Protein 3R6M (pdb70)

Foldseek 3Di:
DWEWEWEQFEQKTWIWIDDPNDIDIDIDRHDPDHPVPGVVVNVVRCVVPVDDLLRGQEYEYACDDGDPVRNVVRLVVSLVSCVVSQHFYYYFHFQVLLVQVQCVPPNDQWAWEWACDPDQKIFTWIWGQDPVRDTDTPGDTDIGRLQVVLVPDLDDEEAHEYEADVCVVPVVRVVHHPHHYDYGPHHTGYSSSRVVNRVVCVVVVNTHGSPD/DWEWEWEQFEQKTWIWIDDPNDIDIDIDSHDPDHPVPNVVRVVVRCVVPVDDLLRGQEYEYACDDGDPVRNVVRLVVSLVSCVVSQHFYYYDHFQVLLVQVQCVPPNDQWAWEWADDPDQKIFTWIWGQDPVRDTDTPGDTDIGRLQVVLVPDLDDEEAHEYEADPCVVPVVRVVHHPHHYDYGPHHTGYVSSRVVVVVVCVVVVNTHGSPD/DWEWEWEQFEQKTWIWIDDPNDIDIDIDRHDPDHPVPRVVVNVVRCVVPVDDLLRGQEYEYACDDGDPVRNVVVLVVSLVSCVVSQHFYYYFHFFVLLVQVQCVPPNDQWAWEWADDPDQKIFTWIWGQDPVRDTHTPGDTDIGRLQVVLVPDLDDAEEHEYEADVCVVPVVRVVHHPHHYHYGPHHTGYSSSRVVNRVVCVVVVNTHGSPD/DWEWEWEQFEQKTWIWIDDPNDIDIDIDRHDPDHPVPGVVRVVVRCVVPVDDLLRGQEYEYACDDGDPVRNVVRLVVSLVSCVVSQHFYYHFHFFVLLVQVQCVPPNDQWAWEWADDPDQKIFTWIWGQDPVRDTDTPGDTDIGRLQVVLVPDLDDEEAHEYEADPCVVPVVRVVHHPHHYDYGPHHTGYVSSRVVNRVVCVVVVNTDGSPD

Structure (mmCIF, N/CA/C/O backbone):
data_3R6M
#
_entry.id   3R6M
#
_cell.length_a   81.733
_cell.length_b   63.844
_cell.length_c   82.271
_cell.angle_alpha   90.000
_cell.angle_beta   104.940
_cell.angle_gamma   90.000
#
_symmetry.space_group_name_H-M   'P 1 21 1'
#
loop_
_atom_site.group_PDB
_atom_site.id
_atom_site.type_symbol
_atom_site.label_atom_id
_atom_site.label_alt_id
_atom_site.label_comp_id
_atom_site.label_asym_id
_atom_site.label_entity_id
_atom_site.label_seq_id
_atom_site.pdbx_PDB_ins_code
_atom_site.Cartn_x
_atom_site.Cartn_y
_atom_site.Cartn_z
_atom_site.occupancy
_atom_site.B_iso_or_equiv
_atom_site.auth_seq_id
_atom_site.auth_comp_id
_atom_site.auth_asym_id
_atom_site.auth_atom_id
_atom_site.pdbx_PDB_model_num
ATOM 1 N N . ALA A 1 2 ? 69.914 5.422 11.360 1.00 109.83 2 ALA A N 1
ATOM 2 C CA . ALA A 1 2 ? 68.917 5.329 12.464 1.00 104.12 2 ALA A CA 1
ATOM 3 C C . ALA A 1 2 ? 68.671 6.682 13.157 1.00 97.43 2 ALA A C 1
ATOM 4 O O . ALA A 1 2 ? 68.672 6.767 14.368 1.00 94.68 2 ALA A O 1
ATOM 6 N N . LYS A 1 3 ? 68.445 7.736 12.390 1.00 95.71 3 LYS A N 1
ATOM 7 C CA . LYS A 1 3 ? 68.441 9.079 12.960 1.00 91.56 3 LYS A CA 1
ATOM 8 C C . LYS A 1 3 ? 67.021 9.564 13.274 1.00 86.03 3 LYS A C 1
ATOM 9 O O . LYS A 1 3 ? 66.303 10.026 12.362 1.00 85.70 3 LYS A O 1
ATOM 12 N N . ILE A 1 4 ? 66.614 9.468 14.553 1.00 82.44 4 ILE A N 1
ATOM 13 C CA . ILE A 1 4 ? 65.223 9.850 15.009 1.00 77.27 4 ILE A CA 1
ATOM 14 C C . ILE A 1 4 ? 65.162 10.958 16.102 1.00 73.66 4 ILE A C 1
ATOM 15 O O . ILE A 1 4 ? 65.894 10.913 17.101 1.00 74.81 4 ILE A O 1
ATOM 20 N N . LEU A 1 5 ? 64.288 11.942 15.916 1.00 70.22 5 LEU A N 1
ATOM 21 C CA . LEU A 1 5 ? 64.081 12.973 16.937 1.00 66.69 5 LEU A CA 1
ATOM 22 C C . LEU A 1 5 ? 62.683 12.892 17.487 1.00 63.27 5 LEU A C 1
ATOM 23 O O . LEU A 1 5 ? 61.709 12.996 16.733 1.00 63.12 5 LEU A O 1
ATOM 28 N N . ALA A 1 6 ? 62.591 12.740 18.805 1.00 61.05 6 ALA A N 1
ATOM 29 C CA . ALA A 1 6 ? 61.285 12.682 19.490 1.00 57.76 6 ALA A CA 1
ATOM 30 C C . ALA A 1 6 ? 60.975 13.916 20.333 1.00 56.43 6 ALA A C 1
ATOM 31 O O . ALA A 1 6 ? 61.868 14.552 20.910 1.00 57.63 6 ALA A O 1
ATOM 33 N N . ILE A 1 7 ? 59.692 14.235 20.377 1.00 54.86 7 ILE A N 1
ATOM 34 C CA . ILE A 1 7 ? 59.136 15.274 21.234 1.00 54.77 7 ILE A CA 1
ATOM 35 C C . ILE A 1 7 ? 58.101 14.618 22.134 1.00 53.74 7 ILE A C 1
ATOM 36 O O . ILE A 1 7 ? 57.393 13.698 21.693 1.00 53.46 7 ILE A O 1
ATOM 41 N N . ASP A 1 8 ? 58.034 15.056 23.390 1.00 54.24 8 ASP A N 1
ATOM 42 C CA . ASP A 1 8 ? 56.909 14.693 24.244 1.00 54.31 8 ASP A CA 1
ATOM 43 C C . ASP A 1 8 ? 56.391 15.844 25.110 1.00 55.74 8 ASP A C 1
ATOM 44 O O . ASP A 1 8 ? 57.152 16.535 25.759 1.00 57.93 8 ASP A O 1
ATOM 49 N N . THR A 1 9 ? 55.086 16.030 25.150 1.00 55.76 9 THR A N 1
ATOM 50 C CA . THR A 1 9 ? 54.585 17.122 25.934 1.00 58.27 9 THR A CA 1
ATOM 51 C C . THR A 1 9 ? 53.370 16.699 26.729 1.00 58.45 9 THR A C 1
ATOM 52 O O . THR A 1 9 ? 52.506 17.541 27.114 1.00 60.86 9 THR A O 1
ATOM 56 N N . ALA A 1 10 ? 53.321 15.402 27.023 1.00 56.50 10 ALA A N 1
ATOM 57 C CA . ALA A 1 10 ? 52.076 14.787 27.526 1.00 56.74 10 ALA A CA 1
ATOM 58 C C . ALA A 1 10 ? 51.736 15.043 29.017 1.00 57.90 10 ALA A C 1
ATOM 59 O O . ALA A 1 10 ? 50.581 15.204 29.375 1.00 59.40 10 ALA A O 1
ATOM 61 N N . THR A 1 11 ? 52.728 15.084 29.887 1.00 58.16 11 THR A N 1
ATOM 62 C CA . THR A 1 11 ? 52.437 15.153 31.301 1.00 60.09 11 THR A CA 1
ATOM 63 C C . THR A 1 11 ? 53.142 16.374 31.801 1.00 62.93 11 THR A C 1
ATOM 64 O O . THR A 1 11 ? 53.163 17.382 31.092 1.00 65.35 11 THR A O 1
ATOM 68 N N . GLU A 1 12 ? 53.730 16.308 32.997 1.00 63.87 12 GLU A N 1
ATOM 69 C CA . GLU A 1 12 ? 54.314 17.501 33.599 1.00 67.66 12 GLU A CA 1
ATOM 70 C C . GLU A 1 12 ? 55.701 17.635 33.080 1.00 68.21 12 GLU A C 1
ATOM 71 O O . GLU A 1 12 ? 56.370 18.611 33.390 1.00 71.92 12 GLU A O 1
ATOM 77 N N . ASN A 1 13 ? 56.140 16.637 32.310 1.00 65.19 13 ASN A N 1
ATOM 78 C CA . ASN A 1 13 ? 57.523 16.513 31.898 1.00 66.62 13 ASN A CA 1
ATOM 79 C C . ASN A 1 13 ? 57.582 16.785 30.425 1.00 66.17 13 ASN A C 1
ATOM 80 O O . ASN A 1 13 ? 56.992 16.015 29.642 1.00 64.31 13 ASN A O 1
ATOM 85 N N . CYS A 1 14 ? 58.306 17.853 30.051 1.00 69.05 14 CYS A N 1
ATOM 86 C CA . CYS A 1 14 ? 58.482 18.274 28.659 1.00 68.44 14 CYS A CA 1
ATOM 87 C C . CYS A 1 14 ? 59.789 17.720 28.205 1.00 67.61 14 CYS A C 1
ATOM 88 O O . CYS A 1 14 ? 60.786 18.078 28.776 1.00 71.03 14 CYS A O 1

^^^^^^^^

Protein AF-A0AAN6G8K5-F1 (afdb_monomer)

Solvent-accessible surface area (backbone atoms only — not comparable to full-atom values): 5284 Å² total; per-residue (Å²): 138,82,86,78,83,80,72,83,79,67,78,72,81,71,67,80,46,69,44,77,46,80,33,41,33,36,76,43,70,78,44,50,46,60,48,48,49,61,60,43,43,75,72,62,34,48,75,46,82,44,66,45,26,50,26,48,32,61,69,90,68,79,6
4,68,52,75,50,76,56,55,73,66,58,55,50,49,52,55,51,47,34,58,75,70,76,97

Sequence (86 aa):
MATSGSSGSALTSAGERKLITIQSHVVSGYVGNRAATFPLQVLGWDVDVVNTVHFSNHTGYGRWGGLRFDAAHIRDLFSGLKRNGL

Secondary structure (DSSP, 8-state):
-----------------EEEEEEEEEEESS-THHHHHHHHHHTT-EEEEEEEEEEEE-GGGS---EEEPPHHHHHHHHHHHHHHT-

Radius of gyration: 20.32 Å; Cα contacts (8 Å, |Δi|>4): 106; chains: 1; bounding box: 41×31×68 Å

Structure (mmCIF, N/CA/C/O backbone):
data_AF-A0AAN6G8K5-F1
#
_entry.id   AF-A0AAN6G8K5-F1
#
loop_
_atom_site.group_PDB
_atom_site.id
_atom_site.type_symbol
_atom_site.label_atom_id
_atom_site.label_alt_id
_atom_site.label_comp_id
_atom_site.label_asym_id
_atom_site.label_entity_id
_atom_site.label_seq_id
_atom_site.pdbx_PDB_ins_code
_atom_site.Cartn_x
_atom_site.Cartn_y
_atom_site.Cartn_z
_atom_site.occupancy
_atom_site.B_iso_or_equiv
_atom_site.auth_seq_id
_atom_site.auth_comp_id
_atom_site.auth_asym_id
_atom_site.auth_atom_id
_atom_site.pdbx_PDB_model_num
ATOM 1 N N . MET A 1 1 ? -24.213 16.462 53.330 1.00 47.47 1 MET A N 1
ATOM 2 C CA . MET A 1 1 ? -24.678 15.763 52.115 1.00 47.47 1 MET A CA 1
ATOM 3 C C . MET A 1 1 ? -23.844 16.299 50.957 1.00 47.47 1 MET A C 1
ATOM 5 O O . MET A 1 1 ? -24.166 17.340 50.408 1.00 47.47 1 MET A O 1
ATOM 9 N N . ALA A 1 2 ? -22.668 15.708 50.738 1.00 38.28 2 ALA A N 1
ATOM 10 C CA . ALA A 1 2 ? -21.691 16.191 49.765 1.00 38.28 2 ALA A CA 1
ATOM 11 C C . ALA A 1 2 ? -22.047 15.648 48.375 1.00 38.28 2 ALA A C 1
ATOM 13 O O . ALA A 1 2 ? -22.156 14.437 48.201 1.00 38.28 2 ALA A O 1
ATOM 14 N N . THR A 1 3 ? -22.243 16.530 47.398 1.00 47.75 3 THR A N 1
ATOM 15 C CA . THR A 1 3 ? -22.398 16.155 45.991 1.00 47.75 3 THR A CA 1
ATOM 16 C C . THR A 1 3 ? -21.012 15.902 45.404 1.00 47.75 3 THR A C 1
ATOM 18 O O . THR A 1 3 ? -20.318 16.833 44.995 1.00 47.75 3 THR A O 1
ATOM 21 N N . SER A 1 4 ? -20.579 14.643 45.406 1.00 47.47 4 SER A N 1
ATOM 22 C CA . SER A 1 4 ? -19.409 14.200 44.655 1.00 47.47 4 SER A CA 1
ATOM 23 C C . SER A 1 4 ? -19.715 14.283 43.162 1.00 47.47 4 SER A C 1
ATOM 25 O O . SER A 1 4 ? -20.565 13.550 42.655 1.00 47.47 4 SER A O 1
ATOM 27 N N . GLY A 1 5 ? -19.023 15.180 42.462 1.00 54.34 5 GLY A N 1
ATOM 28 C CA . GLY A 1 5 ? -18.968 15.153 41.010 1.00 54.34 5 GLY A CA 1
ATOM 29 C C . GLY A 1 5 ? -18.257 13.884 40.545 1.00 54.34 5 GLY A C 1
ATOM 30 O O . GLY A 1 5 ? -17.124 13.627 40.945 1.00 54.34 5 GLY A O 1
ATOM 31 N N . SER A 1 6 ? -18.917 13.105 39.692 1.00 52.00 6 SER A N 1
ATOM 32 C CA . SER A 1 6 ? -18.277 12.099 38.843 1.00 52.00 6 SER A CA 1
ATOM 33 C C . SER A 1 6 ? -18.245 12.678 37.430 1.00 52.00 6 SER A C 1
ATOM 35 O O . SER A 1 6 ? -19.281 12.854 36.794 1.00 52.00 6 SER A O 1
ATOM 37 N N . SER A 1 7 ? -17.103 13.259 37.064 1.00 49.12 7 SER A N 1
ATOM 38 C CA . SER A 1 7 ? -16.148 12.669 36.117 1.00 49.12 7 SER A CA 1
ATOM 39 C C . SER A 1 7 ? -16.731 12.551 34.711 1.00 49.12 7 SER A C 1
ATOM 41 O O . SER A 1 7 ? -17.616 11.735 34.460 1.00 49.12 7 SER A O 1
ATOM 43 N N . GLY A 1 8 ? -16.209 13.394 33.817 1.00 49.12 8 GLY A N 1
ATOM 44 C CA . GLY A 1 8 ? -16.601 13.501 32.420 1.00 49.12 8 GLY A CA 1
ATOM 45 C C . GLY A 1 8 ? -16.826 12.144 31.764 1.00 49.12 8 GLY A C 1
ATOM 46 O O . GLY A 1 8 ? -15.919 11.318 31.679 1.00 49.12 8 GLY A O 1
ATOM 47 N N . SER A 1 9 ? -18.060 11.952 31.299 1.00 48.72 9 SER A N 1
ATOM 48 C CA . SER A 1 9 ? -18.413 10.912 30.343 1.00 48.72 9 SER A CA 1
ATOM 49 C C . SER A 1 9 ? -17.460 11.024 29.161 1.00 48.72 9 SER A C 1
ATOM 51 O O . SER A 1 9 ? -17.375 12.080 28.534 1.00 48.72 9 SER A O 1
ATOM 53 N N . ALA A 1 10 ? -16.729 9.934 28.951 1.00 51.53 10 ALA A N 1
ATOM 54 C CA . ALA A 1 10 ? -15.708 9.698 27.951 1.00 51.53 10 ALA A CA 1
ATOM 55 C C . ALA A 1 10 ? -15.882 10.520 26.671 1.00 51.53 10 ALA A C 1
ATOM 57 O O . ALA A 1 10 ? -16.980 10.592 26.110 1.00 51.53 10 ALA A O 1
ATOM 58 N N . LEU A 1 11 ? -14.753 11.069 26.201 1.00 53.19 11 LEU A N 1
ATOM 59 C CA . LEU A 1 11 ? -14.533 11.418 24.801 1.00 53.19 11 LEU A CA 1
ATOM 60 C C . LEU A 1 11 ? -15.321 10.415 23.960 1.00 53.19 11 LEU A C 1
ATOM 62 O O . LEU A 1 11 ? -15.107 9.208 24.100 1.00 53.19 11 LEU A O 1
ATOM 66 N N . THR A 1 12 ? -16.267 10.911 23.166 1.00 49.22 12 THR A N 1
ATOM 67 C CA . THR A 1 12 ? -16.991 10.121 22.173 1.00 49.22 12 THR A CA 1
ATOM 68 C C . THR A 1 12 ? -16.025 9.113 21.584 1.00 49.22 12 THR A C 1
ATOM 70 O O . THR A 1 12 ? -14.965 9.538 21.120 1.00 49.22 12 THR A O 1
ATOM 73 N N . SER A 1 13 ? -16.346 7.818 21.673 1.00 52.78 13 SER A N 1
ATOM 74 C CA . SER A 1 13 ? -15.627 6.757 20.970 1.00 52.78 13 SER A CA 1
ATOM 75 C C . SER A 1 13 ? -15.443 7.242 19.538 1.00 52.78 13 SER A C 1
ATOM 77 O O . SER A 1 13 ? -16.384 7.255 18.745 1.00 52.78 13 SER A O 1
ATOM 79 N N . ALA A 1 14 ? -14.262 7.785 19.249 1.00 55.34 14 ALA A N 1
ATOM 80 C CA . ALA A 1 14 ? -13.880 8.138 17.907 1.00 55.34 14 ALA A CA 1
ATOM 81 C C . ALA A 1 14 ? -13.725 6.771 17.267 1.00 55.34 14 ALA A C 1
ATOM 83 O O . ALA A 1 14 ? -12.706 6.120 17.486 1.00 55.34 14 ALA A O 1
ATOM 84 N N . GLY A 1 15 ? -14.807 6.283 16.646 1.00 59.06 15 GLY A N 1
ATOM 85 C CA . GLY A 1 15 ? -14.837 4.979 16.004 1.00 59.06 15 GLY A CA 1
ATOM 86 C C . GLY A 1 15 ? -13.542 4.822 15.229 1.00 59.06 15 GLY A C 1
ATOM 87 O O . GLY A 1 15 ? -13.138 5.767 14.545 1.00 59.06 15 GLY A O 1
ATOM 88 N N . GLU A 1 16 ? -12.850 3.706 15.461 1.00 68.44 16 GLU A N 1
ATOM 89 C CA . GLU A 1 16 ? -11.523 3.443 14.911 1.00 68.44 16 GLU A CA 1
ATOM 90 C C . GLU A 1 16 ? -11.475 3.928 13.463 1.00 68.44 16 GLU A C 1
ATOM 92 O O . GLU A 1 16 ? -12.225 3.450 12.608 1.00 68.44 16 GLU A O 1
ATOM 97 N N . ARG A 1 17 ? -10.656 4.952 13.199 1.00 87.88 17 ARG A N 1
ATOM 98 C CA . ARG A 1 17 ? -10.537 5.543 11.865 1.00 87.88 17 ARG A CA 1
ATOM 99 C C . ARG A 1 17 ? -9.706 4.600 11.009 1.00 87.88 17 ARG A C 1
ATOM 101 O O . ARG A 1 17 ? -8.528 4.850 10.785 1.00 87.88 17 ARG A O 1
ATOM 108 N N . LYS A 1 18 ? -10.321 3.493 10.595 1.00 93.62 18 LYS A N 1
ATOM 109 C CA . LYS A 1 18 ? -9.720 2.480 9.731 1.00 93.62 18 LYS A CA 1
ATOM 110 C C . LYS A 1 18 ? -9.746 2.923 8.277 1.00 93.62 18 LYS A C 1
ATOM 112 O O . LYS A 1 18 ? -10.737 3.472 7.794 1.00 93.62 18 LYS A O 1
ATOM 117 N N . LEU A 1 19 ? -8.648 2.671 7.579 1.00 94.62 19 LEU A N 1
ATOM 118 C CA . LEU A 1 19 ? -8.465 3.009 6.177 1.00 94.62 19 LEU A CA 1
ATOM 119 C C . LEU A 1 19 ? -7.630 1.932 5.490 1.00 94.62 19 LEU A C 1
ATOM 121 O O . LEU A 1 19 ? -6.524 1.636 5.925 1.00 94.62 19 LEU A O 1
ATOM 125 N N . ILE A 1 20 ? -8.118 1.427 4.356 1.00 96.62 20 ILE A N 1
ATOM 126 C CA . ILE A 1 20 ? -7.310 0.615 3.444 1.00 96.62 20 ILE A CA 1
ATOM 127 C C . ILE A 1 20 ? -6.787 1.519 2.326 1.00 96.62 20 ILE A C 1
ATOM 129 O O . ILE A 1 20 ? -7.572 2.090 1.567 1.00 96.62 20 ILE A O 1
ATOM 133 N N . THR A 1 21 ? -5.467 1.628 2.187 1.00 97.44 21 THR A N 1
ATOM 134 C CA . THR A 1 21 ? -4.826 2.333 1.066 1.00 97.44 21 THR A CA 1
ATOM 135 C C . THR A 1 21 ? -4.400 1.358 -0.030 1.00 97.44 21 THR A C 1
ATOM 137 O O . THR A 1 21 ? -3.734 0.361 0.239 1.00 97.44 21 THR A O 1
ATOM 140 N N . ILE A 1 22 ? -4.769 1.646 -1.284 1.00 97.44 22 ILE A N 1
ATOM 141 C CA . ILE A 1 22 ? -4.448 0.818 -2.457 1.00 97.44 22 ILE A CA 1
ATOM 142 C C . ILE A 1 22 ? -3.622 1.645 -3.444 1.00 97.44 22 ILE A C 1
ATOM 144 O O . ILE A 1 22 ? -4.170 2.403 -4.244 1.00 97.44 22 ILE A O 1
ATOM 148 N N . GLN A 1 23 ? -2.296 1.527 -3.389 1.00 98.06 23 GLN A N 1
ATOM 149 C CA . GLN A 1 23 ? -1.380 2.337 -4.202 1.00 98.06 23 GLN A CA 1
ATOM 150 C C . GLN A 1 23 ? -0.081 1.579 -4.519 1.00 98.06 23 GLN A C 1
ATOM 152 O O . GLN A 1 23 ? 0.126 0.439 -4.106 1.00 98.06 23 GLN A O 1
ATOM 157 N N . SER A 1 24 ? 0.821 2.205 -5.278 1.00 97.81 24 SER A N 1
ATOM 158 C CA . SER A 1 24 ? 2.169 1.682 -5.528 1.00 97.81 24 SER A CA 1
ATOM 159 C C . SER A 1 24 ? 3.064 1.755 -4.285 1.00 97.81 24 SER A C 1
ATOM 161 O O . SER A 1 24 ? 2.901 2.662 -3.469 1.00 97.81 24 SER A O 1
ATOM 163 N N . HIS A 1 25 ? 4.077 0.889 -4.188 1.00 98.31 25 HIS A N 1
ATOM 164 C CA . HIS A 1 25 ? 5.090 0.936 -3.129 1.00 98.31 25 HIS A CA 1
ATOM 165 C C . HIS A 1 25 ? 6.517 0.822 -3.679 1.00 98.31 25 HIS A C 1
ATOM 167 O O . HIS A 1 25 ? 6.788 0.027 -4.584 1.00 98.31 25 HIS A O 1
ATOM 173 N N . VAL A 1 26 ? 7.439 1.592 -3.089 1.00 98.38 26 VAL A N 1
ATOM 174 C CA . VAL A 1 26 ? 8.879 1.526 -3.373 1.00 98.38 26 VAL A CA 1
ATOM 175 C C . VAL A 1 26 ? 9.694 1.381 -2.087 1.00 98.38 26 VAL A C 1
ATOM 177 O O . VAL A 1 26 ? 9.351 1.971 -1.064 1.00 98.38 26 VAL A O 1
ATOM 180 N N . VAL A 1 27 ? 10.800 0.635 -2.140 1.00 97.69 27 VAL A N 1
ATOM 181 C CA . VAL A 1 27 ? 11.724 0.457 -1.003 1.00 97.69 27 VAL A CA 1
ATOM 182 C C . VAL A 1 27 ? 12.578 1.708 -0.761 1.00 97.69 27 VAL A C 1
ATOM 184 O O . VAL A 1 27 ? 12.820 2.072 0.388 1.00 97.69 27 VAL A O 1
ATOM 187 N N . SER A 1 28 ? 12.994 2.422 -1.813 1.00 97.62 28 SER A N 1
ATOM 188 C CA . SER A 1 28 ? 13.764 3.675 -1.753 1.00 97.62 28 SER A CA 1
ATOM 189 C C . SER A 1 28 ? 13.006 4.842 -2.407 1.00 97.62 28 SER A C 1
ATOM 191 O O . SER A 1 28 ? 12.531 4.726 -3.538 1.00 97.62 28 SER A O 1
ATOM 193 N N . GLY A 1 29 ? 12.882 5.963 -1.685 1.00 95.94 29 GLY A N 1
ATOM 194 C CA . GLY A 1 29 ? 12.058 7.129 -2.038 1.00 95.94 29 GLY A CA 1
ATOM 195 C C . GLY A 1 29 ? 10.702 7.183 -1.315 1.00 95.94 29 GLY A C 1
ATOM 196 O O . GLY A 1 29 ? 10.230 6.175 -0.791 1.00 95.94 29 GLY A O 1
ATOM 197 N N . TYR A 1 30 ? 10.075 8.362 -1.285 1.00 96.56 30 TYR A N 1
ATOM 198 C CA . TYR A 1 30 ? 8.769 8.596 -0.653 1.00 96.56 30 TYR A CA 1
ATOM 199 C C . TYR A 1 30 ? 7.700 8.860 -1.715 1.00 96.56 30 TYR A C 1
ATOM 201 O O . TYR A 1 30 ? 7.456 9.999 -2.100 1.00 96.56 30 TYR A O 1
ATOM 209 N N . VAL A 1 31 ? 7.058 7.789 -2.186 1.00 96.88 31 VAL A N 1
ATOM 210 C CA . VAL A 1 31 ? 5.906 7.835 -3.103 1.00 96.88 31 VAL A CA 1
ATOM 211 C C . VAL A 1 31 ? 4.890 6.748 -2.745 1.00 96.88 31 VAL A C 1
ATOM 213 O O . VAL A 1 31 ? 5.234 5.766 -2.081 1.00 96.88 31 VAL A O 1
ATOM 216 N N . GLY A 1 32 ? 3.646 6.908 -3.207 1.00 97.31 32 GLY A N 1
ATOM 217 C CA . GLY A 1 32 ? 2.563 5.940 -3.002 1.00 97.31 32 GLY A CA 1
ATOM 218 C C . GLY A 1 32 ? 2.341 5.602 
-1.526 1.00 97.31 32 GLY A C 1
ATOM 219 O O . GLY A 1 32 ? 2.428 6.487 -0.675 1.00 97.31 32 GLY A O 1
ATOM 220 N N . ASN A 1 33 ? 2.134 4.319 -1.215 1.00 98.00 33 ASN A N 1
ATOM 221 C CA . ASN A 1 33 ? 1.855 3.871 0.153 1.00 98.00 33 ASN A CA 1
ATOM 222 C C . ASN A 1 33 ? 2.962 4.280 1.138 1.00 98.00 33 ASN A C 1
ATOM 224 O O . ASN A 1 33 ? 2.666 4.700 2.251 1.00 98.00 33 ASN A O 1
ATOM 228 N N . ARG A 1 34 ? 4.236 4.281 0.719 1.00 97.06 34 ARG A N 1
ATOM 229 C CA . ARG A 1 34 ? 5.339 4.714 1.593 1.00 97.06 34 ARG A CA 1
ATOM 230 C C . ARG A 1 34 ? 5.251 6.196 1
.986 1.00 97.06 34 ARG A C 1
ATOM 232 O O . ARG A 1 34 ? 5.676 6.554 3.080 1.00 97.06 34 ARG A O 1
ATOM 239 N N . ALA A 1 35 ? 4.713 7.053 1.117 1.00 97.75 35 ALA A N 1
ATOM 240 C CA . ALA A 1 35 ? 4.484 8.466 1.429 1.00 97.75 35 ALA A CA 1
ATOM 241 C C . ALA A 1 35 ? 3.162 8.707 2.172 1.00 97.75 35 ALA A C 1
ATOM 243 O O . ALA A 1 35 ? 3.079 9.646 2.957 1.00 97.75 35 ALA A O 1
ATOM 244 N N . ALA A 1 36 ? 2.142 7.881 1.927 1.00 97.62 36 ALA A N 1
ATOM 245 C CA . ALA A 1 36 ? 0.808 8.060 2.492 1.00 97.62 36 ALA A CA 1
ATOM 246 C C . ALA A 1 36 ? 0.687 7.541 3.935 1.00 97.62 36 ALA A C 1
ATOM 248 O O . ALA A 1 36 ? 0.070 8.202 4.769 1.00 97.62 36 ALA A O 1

^^^^^^^^

What needs to be done
Beginning at the line above that contains "ATOM 80 O O", return each line exactly through the line that contains "ATOM 88 O O", and no others.

Exercise solution
ATOM 80 O O . ASN A 1 13 ? 56.992 16.015 29.642 1.00 64.31 13 ASN A O 1
ATOM 85 N N . CYS A 1 14 ? 58.306 17.853 30.051 1.00 69.05 14 CYS A N 1
ATOM 86 C CA . CYS A 1 14 ? 58.482 18.274 28.659 1.00 68.44 14 CYS A CA 1
ATOM 87 C C . CYS A 1 14 ? 59.789 17.720 28.205 1.00 67.61 14 CYS A C 1
ATOM 88 O O . CYS A 1 14 ? 60.786 18.078 28.776 1.00 71.03 14 CYS A O 1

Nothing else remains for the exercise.